Write out exactly the lines running from the line that includes "ATOM 87 O O" to the end of the data, both ends included, and nothing besides.
Start of Block
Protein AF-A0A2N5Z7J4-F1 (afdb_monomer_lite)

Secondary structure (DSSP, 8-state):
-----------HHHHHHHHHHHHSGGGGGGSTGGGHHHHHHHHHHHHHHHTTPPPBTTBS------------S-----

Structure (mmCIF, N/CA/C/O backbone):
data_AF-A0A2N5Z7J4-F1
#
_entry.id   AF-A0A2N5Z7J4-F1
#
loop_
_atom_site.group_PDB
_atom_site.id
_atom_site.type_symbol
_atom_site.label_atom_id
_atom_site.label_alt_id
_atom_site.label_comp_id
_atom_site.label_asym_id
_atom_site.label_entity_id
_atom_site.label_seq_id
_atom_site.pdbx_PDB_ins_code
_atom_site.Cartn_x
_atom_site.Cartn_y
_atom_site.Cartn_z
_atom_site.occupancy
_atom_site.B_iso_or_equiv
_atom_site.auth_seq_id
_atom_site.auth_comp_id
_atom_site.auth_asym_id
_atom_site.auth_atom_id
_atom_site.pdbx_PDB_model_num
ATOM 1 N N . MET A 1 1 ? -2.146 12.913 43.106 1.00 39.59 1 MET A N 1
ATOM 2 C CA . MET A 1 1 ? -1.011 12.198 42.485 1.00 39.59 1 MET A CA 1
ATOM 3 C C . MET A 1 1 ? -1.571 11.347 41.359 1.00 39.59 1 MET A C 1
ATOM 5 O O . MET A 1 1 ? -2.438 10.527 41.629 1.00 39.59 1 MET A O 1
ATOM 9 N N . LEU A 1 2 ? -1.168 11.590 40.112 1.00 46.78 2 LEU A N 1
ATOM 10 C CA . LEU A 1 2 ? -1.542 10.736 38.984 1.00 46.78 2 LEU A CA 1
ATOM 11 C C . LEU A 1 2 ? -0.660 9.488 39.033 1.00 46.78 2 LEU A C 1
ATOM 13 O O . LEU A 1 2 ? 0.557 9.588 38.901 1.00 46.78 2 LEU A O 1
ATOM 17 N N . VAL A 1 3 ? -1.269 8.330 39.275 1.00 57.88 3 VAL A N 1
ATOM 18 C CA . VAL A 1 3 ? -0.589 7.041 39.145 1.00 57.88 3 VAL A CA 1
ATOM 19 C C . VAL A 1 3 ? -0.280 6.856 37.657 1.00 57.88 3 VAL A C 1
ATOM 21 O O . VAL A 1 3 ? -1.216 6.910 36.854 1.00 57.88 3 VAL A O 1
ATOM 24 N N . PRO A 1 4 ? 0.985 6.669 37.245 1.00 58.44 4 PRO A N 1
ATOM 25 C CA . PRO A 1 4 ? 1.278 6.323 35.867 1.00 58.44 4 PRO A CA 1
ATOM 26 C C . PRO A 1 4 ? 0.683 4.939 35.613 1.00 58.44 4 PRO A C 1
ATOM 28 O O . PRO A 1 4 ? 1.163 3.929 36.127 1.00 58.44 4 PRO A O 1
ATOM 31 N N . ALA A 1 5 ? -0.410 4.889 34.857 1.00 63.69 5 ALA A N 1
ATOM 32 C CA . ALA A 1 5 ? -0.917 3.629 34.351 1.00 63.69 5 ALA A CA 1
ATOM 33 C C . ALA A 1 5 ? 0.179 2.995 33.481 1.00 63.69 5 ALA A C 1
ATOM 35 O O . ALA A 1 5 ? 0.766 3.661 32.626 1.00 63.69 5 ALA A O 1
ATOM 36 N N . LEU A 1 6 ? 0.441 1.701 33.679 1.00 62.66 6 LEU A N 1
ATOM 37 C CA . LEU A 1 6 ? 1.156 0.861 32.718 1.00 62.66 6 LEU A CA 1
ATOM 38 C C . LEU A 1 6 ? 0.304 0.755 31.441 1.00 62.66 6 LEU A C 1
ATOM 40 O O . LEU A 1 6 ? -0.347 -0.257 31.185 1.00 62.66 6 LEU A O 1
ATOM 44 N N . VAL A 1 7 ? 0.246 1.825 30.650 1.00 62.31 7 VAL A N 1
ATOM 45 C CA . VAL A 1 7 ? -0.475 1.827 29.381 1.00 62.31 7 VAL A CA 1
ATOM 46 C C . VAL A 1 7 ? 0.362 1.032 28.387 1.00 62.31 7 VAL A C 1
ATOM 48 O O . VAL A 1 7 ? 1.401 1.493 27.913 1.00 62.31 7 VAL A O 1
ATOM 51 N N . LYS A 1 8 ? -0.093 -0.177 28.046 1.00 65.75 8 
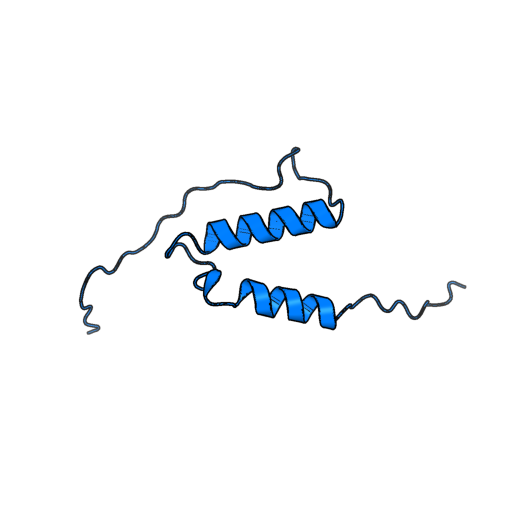LYS A N 1
ATOM 52 C CA . LYS A 1 8 ? 0.436 -0.945 26.911 1.00 65.75 8 LYS A CA 1
ATOM 53 C C . LYS A 1 8 ? -0.038 -0.308 25.602 1.00 65.75 8 LYS A C 1
ATOM 55 O O . LYS A 1 8 ? -0.918 -0.821 24.927 1.00 65.75 8 LYS A O 1
ATOM 60 N N . SER A 1 9 ? 0.531 0.852 25.289 1.00 65.81 9 SER A N 1
ATOM 61 C CA . SER A 1 9 ? 0.208 1.658 24.106 1.00 65.81 9 SER A CA 1
ATOM 62 C C . SER A 1 9 ? 0.662 0.992 22.795 1.00 65.81 9 SE
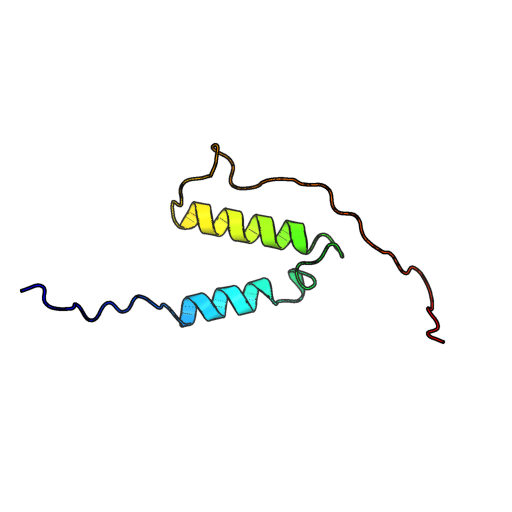R A C 1
ATOM 64 O O . SER A 1 9 ? 0.031 1.162 21.756 1.00 65.81 9 SER A O 1
ATOM 66 N N . GLN A 1 10 ? 1.720 0.170 22.829 1.00 77.44 10 GLN A N 1
ATOM 67 C CA . GLN A 1 10 ? 2.266 -0.452 21.621 1.00 77.44 10 GLN A CA 1
ATOM 68 C C . GLN A 1 10 ? 1.708 -1.862 21.391 1.00 77.44 10 GLN A C 1
ATOM 70 O O . GLN A 1 10 ? 2.081 -2.814 22.078 1.00 77.44 10 GLN A O 1
ATOM 75 N N . ASN A 1 11 ? 0.859 -2.011 20.372 1.00 89.31 11 ASN A N 1
ATOM 76 C CA . ASN A 1 11 ? 0.494 -3.316 19.823 1.00 89.31 11 ASN A CA 1
ATOM 77 C C . ASN A 1 11 ? 1.526 -3.731 18.759 1.00 89.31 11 ASN A C 1
ATOM 79 O O . ASN A 1 11 ? 1.376 -3.449 17.568 1.00 89.31 11 ASN A O 1
ATOM 83 N N . MET A 1 12 ? 2.602 -4.385 19.203 1.00 91.25 12 MET A N 1
ATOM 84 C CA . MET A 1 12 ? 3.706 -4.792 18.327 1.00 91.25 12 MET A CA 1
ATOM 85 C C . MET A 1 12 ? 3.303 -5.850 17.299 1.00 91.25 12 MET A C 1
ATOM 87 O O . MET A 1 12 ? 3.843 -5.859 16.196 1.00 91.25 12 MET A O 1
ATOM 91 N N . GLN A 1 13 ? 2.363 -6.734 17.637 1.00 94.00 13 GLN A N 1
ATOM 92 C CA . GLN A 1 13 ? 1.838 -7.734 16.709 1.00 94.00 13 GLN A CA 1
ATOM 93 C C . GLN A 1 13 ? 1.124 -7.049 15.542 1.00 94.00 13 GLN A C 1
ATOM 95 O O . GLN A 1 13 ? 1.394 -7.352 14.381 1.00 94.00 13 GLN A O 1
ATOM 100 N N . PHE A 1 14 ? 0.277 -6.066 15.846 1.00 93.19 14 PHE A N 1
ATOM 101 C CA . PHE A 1 14 ? -0.389 -5.263 14.831 1.00 93.19 14 PHE A CA 1
ATOM 102 C C . PHE A 1 14 ? 0.618 -4.490 13.971 1.00 93.19 14 PHE A C 1
ATOM 104 O O . PHE A 1 14 ? 0.549 -4.574 12.746 1.00 93.19 14 PHE A O 1
ATOM 111 N N . ALA A 1 15 ? 1.594 -3.809 14.582 1.00 94.31 15 ALA A N 1
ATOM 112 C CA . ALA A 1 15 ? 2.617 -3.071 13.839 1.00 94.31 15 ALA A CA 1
End of Block
▸ **Answer box**
ATOM 87 O O . MET A 1 12 ? 3.843 -5.859 16.196 1.00 91.25 12 MET A O 1
ATOM 91 N N . GLN A 1 13 ? 2.363 -6.734 17.637 1.00 94.00 13 GLN A N 1
ATOM 92 C CA . GLN A 1 13 ? 1.838 -7.734 16.709 1.00 94.00 13 GLN A CA 1
ATOM 93 C C . GLN A 1 13 ? 1.124 -7.049 15.542 1.00 94.00 13 GLN A C 1
ATOM 95 O O . GLN A 1 13 ? 1.394 -7.352 14.381 1.00 94.00 13 GLN A O 1
ATOM 100 N N . PHE A 1 14 ? 0.277 -6.066 15.846 1.00 93.19 14 PHE A N 1
ATOM 101 C CA . PHE A 1 14 ? -0.389 -5.263 14.831 1.00 93.19 14 PHE A CA 1
ATOM 102 C C . PHE A 1 14 ? 0.618 -4.490 13.971 1.00 93.19 14 PHE A C 1
ATOM 104 O O . PHE A 1 14 ? 0.549 -4.574 12.746 1.00 93.19 14 PHE A O 1
ATOM 111 N N . ALA A 1 15 ? 1.594 -3.809 14.582 1.00 94.31 15 ALA A N 1
ATOM 112 C CA . ALA A 1 15 ? 2.617 -3.071 13.839 1.00 94.31 15 ALA A CA 1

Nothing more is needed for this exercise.